US 12,354,135 B2
Personalized ranking of promotional items
Haema Nilakanta, Minneapolis, MN (US); Chad Morgan, Sunnyvale, CA (US); Luyen Le, Minneapolis, MN (US); Anick Saha, Bellevue, WA (US); and Kusumakumari Vanteru, Sunnyvale, CA (US)
Assigned to Target Brands, Inc., Minneapolis, MN (US)
Filed by Target Brands, Inc., Minneapolis, MN (US)
Filed on Jun. 6, 2023, as Appl. No. 18/330,234.
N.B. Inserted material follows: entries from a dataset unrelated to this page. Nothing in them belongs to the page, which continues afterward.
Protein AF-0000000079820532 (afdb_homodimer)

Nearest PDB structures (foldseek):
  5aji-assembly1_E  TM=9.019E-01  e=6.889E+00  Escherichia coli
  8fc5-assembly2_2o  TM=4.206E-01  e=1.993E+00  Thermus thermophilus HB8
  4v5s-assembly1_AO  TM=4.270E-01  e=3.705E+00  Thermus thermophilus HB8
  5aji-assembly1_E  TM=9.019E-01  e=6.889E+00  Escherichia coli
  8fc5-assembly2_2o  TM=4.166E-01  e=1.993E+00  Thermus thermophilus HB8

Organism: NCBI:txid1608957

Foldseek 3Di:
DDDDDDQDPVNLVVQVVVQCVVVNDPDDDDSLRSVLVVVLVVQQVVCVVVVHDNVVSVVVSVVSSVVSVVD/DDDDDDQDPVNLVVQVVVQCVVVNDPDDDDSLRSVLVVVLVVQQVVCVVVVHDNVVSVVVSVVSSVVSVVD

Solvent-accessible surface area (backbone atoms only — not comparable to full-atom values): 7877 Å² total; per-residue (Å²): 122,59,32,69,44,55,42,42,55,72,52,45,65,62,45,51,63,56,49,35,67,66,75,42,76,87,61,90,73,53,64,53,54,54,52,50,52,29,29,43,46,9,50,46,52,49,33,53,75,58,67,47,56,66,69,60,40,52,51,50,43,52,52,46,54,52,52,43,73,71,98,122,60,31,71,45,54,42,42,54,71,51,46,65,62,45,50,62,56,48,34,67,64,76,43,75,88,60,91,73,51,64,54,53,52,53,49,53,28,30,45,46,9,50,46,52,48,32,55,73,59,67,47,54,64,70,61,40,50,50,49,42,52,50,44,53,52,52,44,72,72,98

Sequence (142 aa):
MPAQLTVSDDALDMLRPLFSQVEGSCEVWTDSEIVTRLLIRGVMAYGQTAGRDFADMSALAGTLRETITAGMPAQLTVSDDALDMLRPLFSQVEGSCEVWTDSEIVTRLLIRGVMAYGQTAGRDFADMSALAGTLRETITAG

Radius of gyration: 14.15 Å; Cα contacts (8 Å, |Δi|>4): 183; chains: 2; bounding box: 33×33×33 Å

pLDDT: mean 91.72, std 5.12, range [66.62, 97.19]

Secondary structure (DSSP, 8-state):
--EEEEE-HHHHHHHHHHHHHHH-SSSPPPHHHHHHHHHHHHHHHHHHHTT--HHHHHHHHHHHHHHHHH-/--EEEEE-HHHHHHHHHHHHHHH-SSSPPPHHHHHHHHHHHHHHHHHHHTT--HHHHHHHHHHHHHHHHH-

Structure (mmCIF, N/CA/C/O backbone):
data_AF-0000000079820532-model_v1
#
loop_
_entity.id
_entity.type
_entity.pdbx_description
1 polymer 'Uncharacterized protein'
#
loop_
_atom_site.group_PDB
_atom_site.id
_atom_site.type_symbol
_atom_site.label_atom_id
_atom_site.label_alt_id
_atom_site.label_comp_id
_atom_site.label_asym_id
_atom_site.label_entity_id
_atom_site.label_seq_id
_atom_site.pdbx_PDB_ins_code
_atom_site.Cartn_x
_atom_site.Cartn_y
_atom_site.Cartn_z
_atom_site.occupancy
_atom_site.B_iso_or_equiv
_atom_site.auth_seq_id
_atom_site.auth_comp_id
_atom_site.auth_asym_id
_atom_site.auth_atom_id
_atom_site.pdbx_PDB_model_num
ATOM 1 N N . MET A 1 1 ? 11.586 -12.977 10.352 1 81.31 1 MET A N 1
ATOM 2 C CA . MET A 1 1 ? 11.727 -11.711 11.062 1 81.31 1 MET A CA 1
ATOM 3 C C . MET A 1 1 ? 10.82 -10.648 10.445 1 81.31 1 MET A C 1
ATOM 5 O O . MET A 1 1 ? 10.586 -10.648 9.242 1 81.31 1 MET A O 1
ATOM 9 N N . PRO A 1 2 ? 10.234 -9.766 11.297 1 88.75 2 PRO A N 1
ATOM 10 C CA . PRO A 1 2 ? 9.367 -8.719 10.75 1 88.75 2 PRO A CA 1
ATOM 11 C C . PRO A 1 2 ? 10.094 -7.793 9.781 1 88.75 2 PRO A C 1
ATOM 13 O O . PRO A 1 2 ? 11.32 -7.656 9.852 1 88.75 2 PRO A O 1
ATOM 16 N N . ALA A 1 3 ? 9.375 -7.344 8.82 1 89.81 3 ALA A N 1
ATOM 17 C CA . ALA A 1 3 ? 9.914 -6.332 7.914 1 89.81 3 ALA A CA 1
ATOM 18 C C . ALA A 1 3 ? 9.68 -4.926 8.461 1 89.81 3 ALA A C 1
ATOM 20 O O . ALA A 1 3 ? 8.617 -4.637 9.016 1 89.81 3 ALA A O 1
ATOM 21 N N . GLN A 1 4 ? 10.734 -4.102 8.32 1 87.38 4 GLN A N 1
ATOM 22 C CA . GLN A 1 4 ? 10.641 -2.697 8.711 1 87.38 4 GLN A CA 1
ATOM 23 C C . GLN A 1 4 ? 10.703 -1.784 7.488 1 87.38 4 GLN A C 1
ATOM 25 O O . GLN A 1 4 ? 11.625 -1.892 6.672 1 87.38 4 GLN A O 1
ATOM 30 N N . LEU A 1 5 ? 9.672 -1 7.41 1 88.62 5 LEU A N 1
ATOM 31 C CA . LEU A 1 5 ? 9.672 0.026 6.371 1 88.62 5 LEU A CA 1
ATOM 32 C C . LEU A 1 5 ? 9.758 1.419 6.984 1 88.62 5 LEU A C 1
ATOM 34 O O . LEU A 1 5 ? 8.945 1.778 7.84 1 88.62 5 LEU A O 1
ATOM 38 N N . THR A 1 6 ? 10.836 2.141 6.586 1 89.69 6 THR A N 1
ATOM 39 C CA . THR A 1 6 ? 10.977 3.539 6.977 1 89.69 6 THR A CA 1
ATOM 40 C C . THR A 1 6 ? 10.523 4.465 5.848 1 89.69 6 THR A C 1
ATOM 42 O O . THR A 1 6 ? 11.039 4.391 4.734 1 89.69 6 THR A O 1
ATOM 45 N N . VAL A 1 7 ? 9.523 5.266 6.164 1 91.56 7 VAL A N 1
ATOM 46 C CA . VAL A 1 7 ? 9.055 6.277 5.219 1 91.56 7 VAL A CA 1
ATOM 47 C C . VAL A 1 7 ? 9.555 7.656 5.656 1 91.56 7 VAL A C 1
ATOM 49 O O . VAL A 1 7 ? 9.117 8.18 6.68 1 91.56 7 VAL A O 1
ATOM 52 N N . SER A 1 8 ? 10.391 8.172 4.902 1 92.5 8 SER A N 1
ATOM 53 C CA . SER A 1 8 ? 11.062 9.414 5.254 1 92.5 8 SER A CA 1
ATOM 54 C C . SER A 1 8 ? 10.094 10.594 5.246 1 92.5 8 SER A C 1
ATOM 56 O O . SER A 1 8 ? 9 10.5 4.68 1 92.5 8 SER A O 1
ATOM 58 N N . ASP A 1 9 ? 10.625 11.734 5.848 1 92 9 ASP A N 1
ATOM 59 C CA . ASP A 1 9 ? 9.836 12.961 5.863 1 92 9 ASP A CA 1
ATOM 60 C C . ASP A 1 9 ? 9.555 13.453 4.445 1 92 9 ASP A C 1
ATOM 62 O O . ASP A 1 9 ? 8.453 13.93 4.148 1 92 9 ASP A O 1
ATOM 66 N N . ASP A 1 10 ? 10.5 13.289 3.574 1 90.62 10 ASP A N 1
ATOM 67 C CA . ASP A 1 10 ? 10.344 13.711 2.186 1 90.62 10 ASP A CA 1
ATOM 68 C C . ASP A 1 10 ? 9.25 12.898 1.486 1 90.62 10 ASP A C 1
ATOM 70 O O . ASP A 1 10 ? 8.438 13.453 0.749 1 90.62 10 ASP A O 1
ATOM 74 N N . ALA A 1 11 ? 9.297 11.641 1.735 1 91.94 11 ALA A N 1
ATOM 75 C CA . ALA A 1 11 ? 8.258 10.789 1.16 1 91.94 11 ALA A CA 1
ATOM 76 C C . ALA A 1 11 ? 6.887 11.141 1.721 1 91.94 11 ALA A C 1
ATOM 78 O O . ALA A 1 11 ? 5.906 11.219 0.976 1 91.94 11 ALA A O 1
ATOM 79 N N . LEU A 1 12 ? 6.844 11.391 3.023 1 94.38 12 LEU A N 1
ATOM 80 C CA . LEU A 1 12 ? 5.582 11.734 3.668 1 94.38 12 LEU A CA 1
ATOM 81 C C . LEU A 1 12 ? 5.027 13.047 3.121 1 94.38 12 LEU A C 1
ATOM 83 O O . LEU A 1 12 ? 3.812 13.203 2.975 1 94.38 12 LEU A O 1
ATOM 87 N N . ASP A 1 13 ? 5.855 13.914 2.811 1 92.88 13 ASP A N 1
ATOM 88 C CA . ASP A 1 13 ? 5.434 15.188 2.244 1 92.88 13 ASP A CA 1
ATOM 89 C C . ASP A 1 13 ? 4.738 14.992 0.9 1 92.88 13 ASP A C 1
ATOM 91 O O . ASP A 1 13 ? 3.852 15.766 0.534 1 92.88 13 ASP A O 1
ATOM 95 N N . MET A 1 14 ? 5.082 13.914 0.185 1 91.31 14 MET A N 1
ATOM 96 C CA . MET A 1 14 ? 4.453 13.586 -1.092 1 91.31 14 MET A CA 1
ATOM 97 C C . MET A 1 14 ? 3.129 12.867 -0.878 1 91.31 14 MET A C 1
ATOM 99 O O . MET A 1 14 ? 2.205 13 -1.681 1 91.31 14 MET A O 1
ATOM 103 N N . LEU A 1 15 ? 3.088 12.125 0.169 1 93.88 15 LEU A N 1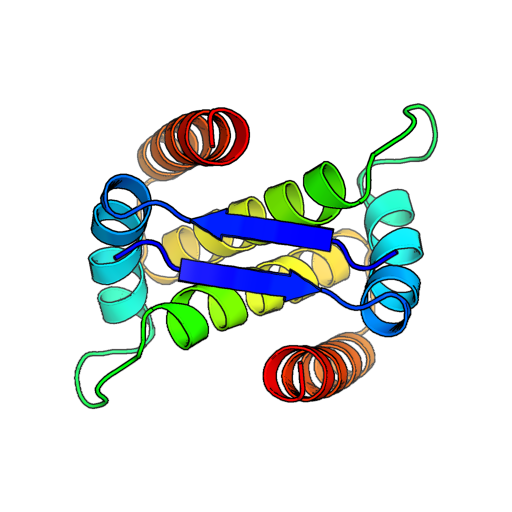
ATOM 104 C CA . LEU A 1 15 ? 1.954 11.242 0.395 1 93.88 15 LEU A CA 1
ATOM 105 C C . LEU A 1 15 ? 0.803 11.984 1.061 1 93.88 15 LEU A C 1
ATOM 107 O O . LEU A 1 15 ? -0.364 11.742 0.747 1 93.88 15 LEU A O 1
ATOM 111 N N . ARG A 1 16 ? 1.067 12.914 1.898 1 93.94 16 ARG A N 1
ATOM 112 C CA . ARG A 1 16 ? 0.063 13.602 2.707 1 93.94 16 ARG A CA 1
ATOM 113 C C . ARG A 1 16 ? -0.966 14.305 1.825 1 93.94 16 ARG A C 1
ATOM 115 O O . ARG A 1 16 ? -2.172 14.133 2.018 1 93.94 16 ARG A O 1
ATOM 122 N N . PRO A 1 17 ? -0.583 15.086 0.833 1 91.69 17 PRO A N 1
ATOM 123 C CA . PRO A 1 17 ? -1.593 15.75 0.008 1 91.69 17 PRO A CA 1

Prior Publication US 2024/0412252 A1, Dec. 12, 2024
Int. Cl. G06Q 30/0251 (2023.01)
CPC G06Q 30/0255 (2013.01) [G06Q 30/0269 (2013.01)] 15 Claims
OG exemplary drawing
 
1. A method for dynamically presenting items eligible for a promotion on an e-commerce application of a retailer, the method comprising:
receiving historical transaction data from a transaction dataset associated with a user;
extracting item features from the transaction data;
based on at least the extracted item features, training a machine learning model for generation of pre-computed components associated with the user;
generating, at the trained machine learning model, pre-computed components associated with the user;
receiving interaction data from an interaction data store and item data from an item data store;
based on at least the interaction data and the item data, training the machine learning model for generation of real-time components;
receiving, from a computing device associated with a customer user in a current online shopping session, a request for an offer description page of the promotion;
retrieving items eligible for the promotion and interaction data associated with the current online shopping session;
generating, at the trained machine learning model, real-time components associated with the user;
based on both the generated pre-computed components and the generated real-time components, assigning a relevancy score for each of the items eligible for the promotion in real-time,
wherein the pre-computed components predict a likelihood the customer user will purchase an item based at least in part on profile data of the customer user and on item features,
wherein the real-time components predict a likelihood the customer user will purchase an item based at least in part on the interaction data collected in real-time;
ranking the items eligible for the promotion based at least in part on the assigned relevancy scores; and
generating a user interface for the offer description page presenting the items eligible for the promotion according to the ranking, wherein the offer description page initially displays a subset of the highest ranked items eligible for the promotion.